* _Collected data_
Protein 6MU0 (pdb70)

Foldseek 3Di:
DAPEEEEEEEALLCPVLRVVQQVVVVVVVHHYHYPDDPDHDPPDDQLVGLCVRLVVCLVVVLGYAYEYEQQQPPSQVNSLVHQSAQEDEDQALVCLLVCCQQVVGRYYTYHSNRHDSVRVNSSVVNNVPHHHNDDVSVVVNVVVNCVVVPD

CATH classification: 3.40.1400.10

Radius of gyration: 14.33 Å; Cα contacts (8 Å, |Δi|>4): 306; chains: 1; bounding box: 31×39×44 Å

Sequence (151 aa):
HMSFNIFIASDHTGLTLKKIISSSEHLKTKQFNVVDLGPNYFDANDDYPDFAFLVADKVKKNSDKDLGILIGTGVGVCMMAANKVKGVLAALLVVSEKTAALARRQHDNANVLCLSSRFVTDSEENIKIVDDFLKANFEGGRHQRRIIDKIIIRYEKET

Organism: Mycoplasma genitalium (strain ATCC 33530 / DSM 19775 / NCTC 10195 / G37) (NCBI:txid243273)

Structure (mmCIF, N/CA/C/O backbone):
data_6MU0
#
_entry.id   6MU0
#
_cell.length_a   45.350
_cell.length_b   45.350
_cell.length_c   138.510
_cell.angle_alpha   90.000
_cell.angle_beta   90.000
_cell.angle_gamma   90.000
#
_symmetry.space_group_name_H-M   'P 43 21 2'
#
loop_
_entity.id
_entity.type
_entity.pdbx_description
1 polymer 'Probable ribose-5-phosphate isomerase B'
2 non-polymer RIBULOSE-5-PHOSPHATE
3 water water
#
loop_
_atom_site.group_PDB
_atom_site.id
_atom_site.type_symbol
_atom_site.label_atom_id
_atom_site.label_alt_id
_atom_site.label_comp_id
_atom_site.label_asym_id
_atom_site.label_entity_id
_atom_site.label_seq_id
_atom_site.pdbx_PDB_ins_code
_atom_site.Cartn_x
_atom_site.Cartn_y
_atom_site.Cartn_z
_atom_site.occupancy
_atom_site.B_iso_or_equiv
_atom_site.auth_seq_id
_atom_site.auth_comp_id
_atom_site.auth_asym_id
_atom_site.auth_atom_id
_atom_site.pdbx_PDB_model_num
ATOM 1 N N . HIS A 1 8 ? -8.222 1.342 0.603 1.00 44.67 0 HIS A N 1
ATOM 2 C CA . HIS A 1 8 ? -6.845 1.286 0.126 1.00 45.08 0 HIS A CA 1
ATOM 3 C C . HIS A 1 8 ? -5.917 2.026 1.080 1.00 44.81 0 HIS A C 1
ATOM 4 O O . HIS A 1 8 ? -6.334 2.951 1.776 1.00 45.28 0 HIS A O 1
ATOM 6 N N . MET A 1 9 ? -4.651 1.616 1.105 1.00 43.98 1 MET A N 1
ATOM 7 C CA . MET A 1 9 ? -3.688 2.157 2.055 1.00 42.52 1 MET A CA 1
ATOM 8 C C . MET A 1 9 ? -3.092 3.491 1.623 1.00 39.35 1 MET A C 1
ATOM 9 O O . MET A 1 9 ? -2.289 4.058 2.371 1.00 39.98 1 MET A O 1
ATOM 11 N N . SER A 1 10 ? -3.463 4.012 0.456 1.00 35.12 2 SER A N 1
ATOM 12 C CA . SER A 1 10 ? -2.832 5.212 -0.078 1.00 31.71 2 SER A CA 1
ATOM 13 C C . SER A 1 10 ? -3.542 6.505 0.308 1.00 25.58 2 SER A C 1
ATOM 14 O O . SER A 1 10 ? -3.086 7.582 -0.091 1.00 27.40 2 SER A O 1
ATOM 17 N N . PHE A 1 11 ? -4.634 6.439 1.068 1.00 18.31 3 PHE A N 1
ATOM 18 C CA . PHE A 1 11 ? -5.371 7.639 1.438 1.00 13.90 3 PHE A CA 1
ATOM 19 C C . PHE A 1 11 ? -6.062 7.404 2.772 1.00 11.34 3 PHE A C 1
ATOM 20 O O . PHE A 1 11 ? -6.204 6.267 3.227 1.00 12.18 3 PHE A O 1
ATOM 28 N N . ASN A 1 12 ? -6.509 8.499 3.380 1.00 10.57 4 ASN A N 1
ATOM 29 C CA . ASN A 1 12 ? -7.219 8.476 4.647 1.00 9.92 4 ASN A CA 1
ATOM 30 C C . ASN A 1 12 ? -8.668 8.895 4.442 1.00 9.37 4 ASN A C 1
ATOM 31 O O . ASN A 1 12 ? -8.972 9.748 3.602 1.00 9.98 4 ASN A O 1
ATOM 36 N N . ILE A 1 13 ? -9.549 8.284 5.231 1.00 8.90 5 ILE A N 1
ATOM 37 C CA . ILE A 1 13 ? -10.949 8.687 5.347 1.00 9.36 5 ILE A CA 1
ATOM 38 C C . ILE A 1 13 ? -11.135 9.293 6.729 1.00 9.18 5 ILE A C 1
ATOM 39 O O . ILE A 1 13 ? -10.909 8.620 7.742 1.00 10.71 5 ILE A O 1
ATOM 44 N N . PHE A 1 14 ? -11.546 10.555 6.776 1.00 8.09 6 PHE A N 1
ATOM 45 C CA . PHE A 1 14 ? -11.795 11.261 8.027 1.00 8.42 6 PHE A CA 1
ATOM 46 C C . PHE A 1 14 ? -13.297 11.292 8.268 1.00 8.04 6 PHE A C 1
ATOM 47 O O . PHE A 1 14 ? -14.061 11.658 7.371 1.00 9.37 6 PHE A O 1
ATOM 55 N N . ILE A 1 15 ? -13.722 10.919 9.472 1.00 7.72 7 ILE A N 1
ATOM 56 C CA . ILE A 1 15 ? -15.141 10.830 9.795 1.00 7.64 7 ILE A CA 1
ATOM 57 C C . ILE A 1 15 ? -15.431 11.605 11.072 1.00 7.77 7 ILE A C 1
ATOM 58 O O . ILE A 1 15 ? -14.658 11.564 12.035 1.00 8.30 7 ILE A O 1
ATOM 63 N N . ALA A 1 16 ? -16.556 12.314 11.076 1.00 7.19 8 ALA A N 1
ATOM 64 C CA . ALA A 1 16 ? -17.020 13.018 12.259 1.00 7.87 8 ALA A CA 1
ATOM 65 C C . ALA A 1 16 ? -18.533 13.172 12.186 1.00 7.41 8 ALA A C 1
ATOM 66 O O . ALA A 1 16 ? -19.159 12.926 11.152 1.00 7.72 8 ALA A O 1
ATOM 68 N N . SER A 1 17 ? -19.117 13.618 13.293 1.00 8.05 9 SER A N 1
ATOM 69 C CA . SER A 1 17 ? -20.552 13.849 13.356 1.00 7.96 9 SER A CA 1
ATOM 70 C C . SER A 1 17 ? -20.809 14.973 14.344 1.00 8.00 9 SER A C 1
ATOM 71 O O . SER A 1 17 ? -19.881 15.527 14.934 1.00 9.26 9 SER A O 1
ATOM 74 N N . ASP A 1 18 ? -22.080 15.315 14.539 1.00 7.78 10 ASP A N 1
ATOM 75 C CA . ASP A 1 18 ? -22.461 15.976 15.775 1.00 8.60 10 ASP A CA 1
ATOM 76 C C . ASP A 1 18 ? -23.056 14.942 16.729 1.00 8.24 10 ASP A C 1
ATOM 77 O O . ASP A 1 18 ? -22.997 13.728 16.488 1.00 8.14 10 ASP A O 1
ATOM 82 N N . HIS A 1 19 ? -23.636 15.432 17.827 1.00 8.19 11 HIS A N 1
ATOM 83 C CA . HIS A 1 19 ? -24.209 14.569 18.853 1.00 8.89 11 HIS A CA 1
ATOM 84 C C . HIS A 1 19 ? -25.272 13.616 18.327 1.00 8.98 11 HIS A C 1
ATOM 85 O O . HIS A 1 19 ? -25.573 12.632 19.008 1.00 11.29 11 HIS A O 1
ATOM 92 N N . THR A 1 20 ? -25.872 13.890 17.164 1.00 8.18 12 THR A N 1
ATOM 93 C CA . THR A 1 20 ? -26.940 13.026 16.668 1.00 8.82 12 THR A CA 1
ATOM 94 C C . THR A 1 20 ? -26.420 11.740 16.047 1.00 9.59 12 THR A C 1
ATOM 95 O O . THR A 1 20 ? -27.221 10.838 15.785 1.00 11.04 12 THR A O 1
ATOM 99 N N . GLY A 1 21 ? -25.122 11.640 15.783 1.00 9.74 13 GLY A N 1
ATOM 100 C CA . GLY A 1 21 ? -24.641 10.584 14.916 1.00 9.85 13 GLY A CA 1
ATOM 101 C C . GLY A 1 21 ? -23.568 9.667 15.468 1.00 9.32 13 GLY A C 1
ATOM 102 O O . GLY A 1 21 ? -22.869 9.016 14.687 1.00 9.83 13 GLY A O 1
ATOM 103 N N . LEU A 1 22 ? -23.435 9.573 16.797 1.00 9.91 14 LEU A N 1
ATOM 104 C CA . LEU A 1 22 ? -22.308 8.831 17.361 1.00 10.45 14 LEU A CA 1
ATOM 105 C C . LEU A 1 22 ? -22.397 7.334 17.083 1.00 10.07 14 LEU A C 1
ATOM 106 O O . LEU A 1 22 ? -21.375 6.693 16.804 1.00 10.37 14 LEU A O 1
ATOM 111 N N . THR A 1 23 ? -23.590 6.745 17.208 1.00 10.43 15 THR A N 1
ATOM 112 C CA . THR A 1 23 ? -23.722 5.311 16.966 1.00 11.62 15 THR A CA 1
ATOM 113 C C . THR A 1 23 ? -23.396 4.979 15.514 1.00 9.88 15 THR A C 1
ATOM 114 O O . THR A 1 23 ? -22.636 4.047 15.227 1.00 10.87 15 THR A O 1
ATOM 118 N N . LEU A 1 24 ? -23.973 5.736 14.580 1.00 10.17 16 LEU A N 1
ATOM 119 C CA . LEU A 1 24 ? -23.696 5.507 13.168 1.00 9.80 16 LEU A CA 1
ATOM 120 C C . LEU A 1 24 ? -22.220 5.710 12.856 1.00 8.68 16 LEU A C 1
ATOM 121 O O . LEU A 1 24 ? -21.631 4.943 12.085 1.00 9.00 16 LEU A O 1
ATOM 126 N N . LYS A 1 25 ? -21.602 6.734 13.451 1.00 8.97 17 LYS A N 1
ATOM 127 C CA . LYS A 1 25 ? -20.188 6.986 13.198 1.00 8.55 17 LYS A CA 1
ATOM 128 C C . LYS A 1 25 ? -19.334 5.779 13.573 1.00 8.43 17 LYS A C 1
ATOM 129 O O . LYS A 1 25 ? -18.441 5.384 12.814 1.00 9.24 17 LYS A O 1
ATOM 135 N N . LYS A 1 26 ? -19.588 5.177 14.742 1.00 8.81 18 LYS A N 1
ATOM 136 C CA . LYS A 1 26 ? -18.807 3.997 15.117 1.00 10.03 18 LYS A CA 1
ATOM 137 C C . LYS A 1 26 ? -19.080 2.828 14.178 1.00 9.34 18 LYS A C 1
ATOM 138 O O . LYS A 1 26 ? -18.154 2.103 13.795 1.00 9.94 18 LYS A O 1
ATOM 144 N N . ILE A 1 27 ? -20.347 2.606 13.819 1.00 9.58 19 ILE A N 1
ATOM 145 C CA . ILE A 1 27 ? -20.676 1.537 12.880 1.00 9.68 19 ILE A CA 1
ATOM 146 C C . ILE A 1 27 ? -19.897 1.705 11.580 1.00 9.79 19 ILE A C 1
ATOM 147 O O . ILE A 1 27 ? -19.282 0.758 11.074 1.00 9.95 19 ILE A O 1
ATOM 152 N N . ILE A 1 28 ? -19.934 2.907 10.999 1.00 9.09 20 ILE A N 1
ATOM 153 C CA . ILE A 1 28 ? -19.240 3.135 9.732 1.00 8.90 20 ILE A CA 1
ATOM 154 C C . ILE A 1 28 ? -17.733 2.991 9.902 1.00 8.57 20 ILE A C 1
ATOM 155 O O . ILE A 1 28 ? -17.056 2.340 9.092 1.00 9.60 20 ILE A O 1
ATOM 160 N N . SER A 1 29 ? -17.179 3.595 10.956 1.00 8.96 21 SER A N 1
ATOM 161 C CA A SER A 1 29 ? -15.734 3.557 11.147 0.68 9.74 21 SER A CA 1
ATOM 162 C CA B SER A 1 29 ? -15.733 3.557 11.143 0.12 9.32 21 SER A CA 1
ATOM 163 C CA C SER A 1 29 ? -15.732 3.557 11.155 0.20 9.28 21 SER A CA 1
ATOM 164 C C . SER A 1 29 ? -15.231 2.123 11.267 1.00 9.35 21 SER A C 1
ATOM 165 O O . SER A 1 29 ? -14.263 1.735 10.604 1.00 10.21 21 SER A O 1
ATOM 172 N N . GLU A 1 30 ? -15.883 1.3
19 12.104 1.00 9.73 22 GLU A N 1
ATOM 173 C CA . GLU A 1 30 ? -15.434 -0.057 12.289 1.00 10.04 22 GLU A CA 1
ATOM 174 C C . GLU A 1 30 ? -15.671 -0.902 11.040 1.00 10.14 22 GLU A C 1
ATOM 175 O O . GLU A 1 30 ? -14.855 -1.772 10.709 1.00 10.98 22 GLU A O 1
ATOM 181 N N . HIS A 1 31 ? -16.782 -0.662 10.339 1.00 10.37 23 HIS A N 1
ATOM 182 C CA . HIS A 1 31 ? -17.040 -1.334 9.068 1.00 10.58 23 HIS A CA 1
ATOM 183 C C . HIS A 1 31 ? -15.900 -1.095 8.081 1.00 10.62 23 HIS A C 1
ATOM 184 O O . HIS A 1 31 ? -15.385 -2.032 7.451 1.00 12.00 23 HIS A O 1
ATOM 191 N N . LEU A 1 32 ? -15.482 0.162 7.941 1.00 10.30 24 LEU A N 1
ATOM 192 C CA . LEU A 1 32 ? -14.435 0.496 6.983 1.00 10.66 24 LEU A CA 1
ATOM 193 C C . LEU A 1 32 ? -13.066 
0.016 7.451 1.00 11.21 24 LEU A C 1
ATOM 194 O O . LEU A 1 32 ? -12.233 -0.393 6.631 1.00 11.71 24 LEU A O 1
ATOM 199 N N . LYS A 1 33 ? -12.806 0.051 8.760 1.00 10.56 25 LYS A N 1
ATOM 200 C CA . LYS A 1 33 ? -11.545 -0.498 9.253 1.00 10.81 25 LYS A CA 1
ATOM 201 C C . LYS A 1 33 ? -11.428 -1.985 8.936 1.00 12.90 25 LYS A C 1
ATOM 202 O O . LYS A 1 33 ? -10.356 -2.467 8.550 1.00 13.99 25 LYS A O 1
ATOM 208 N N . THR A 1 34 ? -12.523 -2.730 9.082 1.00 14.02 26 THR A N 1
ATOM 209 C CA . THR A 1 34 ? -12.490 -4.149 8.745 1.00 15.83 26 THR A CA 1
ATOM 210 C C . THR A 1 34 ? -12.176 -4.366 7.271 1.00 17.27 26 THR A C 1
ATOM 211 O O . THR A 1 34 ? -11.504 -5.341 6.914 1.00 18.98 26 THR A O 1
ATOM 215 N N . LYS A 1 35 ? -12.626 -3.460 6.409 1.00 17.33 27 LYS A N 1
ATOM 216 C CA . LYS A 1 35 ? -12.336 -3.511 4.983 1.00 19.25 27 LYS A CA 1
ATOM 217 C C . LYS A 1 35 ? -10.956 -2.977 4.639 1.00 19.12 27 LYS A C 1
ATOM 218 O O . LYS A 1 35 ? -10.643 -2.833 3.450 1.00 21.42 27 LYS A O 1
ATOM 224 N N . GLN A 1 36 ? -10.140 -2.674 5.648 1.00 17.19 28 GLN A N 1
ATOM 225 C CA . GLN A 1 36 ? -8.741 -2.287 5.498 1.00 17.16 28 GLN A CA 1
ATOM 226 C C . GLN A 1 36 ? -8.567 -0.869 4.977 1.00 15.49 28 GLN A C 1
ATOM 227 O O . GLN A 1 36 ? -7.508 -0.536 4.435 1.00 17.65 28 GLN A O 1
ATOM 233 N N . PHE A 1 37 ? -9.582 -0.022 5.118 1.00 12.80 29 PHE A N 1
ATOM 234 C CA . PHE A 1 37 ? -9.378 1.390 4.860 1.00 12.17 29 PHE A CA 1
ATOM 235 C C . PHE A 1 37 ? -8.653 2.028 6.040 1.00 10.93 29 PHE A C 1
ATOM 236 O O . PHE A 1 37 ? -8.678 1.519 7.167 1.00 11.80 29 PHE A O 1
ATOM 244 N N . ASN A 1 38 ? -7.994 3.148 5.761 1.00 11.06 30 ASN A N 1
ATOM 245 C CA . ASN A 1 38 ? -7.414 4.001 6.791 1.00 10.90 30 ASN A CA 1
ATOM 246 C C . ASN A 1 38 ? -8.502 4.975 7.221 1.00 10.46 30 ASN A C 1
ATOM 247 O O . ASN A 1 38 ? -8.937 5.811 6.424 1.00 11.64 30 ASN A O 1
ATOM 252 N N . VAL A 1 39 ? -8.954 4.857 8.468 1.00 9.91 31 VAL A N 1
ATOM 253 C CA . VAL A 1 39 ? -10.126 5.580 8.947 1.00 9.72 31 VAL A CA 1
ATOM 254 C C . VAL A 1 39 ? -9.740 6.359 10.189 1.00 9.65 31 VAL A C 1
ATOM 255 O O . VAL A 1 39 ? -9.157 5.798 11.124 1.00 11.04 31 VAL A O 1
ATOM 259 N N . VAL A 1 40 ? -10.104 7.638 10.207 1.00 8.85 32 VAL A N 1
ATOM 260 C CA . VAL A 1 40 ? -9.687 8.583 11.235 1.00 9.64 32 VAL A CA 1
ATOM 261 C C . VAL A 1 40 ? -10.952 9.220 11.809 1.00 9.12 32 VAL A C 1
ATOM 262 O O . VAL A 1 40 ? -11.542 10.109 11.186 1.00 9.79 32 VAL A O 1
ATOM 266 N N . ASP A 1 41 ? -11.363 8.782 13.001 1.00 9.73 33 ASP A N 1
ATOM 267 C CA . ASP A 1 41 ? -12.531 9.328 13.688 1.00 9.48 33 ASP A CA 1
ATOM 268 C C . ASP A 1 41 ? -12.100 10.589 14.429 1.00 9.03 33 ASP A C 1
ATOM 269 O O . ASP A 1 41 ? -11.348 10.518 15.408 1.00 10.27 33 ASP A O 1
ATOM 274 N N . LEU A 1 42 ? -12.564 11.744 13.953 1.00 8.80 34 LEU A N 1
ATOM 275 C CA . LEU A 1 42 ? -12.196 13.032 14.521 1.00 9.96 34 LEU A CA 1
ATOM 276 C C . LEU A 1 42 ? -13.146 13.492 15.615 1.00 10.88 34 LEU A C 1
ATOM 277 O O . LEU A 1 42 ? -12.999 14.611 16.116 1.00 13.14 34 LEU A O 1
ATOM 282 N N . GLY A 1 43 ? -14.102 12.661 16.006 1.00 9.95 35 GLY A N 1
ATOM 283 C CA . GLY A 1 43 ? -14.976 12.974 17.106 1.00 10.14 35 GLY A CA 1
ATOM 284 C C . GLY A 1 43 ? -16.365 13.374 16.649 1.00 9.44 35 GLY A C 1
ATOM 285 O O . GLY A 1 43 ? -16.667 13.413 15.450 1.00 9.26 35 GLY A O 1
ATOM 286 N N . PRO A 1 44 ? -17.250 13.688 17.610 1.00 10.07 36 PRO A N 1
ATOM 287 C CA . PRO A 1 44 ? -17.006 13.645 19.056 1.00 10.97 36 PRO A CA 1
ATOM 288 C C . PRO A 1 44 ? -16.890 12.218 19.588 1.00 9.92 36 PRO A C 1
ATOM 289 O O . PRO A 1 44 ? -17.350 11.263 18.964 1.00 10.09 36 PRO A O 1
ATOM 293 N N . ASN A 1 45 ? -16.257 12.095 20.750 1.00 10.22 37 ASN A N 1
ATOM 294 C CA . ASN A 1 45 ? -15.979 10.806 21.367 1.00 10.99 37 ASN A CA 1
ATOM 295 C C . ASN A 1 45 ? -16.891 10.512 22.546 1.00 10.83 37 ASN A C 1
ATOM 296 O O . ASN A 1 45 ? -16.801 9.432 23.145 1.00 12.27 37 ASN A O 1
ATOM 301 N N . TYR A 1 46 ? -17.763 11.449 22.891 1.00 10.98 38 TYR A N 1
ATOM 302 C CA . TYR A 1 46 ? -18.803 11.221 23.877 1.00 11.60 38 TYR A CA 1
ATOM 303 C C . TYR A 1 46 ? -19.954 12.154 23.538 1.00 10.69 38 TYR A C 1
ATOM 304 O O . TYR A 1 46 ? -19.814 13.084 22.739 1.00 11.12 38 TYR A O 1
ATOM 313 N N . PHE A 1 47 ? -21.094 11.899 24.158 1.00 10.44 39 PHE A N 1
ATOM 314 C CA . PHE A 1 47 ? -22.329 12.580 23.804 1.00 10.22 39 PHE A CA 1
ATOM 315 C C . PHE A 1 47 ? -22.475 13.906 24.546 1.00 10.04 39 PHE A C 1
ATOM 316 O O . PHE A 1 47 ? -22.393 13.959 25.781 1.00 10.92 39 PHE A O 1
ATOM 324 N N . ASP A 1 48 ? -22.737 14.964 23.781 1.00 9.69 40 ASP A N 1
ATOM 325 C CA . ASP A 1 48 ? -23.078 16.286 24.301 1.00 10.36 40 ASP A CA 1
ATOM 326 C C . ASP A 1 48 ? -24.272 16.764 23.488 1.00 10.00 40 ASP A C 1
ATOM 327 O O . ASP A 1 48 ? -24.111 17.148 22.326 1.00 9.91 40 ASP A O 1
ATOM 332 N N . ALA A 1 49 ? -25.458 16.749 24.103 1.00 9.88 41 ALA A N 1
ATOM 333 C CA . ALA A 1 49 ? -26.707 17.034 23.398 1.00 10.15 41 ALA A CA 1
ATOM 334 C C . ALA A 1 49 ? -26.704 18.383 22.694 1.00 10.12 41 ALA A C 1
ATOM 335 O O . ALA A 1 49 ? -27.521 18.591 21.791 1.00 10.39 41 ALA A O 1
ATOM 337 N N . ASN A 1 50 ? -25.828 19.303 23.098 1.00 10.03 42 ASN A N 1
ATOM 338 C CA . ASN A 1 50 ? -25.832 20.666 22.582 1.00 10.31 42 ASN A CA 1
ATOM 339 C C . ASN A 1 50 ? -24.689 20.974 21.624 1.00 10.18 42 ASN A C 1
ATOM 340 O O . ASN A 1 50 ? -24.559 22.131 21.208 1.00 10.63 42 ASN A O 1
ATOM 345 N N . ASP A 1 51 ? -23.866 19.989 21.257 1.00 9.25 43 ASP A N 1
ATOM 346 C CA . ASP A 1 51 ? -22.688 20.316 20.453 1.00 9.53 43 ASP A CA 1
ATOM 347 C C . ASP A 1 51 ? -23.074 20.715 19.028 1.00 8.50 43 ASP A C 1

* _Instructions for the task_
Among the lines above, find those with the word "polymer". Copy them.

* _Written solution_
1 polymer 'Probable ribose-5-phosphate isomerase B'
2 non-polymer RIBULOSE-5-PHOSPHATE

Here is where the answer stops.